Since he was discovered in 1991, researchers from around the world have scanned, poked and sampled the 5,300 year-old mummified-man, known as Ötzi. 

Now, an international team of researchers have sequenced the entire genome of the Tyrolean Iceman, uncovering a plethora of information about his ancestry, identity and his health – he’s even stepped into record books as the oldest documented case of lyme disease in humans.

“We found that he belongs to a Y-haplogroup that originated in the near east and spread over Europe,” Albert Zink, study co-author and head of the Institute for Mummies and the Iceman in Bolzano, Italy told 

The Y-haplogroup traces the heritage through Ötzi’s father’s side.  His Y-haplogroup, G2a4-L91 has largely settled on islands in the Tyrrhenian Sea, just west of Italy, and was essentially diluted on the mainland populations as more groups moved across and settled in Europe.

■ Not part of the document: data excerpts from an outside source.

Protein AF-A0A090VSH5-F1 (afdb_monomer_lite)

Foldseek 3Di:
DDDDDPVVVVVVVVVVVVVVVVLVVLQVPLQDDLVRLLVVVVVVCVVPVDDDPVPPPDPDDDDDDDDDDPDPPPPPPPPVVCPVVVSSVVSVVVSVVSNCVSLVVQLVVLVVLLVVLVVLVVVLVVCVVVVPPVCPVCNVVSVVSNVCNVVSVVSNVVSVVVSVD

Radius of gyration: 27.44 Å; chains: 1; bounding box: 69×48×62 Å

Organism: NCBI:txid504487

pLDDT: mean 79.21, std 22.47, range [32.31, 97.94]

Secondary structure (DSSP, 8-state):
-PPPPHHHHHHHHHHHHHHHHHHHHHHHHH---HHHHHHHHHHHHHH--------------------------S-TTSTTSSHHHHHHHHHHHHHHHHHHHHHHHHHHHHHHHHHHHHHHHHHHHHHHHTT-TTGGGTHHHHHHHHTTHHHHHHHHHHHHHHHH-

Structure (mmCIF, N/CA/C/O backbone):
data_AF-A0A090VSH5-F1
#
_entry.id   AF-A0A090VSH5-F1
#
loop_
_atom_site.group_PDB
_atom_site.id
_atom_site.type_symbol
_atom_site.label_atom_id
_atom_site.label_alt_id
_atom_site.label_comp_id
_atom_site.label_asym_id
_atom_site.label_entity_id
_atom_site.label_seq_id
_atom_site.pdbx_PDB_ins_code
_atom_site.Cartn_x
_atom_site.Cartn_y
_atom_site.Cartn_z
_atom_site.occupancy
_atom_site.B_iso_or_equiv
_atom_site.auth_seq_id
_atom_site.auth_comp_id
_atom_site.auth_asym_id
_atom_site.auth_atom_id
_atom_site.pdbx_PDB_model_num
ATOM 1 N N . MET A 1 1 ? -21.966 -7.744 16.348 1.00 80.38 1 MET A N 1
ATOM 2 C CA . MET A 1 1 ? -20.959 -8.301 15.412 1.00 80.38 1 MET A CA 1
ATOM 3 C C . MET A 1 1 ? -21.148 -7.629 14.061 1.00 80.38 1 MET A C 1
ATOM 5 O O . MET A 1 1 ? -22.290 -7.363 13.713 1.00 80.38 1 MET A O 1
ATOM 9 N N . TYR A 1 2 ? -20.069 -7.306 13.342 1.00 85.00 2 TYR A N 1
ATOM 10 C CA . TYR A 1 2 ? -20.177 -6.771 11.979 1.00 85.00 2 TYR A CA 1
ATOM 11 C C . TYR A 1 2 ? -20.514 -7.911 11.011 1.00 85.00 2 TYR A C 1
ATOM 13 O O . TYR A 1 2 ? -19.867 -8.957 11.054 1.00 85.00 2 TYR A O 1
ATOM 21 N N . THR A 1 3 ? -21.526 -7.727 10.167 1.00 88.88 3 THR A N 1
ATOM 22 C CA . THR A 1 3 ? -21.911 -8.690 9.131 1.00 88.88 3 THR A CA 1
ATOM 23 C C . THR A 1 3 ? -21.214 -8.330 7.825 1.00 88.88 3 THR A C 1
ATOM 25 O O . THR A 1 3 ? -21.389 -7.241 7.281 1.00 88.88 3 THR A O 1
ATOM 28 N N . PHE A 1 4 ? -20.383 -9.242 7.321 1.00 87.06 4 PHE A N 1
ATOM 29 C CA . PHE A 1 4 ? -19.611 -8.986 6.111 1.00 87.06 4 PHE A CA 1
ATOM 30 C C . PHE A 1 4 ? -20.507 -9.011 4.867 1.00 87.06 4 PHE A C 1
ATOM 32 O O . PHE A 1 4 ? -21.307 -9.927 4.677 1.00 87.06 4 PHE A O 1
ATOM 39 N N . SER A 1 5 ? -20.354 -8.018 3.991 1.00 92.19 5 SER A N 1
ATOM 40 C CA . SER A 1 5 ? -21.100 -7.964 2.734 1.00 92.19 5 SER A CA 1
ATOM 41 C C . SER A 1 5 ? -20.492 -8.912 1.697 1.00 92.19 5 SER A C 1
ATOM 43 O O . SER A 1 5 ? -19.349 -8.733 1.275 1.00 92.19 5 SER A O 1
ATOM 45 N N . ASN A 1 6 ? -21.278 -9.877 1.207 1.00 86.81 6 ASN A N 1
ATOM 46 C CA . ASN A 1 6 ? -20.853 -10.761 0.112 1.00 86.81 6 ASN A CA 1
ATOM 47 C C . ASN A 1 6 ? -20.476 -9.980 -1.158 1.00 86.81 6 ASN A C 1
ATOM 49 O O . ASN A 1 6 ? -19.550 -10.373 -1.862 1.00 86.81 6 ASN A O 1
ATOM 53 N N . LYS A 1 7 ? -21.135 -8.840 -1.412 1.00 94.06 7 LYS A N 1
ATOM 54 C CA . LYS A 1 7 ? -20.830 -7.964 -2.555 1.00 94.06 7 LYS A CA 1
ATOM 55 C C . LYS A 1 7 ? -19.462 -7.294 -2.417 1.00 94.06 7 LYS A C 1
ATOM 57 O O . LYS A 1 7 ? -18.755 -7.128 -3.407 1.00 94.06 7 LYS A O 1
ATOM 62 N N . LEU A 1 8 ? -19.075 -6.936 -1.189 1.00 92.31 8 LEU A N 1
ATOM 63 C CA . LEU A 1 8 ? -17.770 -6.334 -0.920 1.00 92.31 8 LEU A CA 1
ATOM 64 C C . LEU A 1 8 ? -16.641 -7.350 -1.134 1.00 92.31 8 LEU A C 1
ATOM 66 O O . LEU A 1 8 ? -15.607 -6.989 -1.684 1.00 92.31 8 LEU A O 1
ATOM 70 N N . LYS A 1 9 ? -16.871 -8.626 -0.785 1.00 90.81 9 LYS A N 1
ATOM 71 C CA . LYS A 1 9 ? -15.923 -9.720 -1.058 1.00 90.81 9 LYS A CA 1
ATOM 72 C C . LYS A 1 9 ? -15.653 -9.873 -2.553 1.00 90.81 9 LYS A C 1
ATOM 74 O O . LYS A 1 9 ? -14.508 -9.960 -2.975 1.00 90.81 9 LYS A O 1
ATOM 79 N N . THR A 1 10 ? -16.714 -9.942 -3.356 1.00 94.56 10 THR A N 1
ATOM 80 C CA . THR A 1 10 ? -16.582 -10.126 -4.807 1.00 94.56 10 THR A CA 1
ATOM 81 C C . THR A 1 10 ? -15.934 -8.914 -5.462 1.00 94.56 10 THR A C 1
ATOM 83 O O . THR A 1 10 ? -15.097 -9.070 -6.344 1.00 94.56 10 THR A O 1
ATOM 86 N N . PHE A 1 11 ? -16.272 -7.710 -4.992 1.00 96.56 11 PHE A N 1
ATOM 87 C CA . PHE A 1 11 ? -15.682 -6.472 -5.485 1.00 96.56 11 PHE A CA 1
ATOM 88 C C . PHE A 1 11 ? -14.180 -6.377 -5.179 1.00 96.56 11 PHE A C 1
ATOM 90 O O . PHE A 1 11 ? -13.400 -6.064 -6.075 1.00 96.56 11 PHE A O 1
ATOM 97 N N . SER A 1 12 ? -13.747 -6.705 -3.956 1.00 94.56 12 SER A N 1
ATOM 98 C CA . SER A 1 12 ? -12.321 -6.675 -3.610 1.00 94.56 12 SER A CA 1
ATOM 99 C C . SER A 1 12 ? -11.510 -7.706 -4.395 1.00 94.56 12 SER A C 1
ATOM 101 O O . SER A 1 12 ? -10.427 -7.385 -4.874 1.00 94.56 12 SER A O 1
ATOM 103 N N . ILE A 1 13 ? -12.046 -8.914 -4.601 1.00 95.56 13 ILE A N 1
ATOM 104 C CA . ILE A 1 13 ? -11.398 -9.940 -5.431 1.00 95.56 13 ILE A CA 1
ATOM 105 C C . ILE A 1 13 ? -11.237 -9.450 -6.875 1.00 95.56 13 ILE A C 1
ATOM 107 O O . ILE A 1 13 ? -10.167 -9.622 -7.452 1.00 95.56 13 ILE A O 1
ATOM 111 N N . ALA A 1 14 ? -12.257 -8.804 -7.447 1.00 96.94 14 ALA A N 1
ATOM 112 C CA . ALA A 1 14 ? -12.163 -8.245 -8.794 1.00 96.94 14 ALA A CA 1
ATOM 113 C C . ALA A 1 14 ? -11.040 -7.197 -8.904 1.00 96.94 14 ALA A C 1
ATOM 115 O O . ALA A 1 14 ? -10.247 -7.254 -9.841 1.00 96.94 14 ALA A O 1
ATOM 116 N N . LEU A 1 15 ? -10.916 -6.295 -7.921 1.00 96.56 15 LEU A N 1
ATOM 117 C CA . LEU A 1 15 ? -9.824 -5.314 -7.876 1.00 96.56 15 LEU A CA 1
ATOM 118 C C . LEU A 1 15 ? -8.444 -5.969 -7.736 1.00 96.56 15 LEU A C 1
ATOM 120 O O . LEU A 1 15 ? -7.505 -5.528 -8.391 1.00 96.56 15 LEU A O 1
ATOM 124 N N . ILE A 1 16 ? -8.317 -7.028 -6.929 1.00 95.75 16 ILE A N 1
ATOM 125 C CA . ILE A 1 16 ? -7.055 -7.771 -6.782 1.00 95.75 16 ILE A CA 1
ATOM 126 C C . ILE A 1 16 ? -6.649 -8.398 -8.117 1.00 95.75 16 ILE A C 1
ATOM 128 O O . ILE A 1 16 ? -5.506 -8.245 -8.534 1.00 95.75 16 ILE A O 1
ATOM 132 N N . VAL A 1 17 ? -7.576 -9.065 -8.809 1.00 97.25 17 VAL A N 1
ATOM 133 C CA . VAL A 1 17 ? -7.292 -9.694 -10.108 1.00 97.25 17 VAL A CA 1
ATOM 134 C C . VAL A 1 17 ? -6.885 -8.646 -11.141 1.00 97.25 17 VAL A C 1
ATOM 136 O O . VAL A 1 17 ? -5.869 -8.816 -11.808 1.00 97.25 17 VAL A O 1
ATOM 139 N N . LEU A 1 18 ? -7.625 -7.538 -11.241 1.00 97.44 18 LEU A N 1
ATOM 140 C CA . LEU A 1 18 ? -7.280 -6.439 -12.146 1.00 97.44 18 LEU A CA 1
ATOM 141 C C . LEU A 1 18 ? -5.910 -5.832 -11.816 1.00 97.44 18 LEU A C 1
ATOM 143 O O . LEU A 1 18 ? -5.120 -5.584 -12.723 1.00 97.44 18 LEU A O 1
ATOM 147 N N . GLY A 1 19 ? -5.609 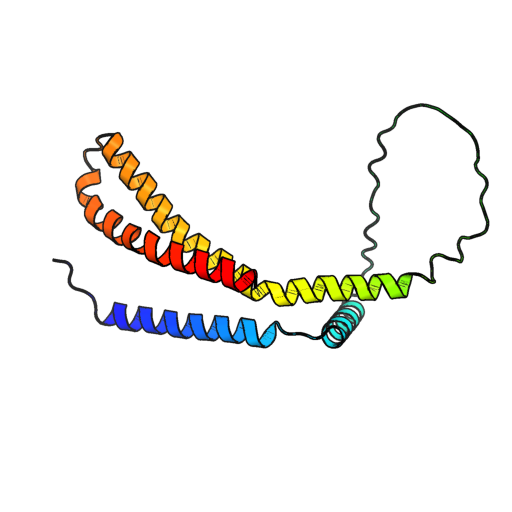-5.644 -10.530 1.00 94.56 19 GLY A N 1
ATOM 148 C CA . GLY A 1 19 ? -4.309 -5.166 -10.070 1.00 94.56 19 GLY A CA 1
ATOM 149 C C . GLY A 1 19 ? -3.173 -6.106 -10.471 1.00 94.56 19 GLY A C 1
ATOM 150 O O . GLY A 1 19 ? -2.199 -5.661 -11.068 1.00 94.56 19 GLY A O 1
ATOM 151 N N . VAL A 1 20 ? -3.317 -7.412 -10.221 1.00 95.12 20 VAL A N 1
ATOM 152 C CA . VAL A 1 20 ? -2.312 -8.424 -10.591 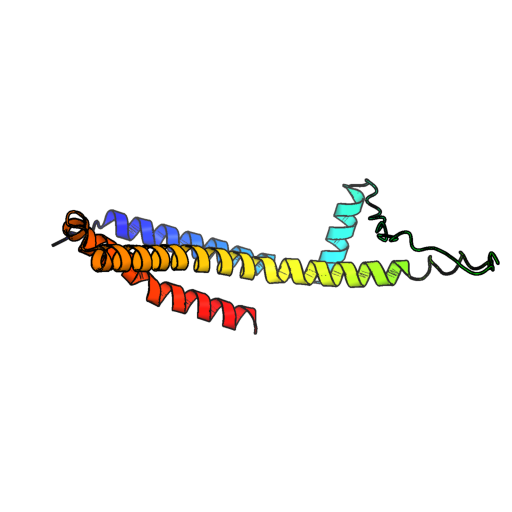1.00 95.12 20 VAL A CA 1
ATOM 153 C C . VAL A 1 20 ? -2.086 -8.462 -12.103 1.00 95.12 20 VAL A C 1
ATOM 155 O O . VAL A 1 20 ? -0.939 -8.519 -12.540 1.00 95.12 20 VAL A O 1
ATOM 158 N N . LEU A 1 21 ? -3.150 -8.377 -12.908 1.00 96.19 21 LEU A N 1
ATOM 159 C CA . LEU A 1 21 ? -3.032 -8.312 -14.368 1.00 96.19 21 LEU A CA 1
ATOM 160 C C . LEU A 1 21 ? -2.290 -7.049 -14.827 1.00 96.19 21 LEU A C 1
ATOM 162 O O . LEU A 1 21 ? -1.409 -7.139 -15.679 1.00 96.19 21 LEU A O 1
ATOM 166 N N . GLY A 1 22 ? -2.604 -5.889 -14.241 1.00 94.06 22 GLY A N 1
ATOM 167 C CA . GLY A 1 22 ? -1.925 -4.628 -14.549 1.00 94.06 22 GLY A CA 1
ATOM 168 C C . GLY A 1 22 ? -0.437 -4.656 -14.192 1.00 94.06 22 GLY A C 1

“It remained in a high percentage, especially in Sardinia and Corscia,” Zink said. “It means the Sardinians and the Iceman have the same ancestor.” The same can be said about the people of Corsica.

Previously, a sequence of Ötzi’s genome that traces the heritage of his mother, called mitochondrial DNA – which is housed in the cell’s energy factory – found Ötzi to be part of a new and rare mitochondria- haplogroup, called K1. 

When researchers compared that sequence data to theirs, they found a near-perfect match.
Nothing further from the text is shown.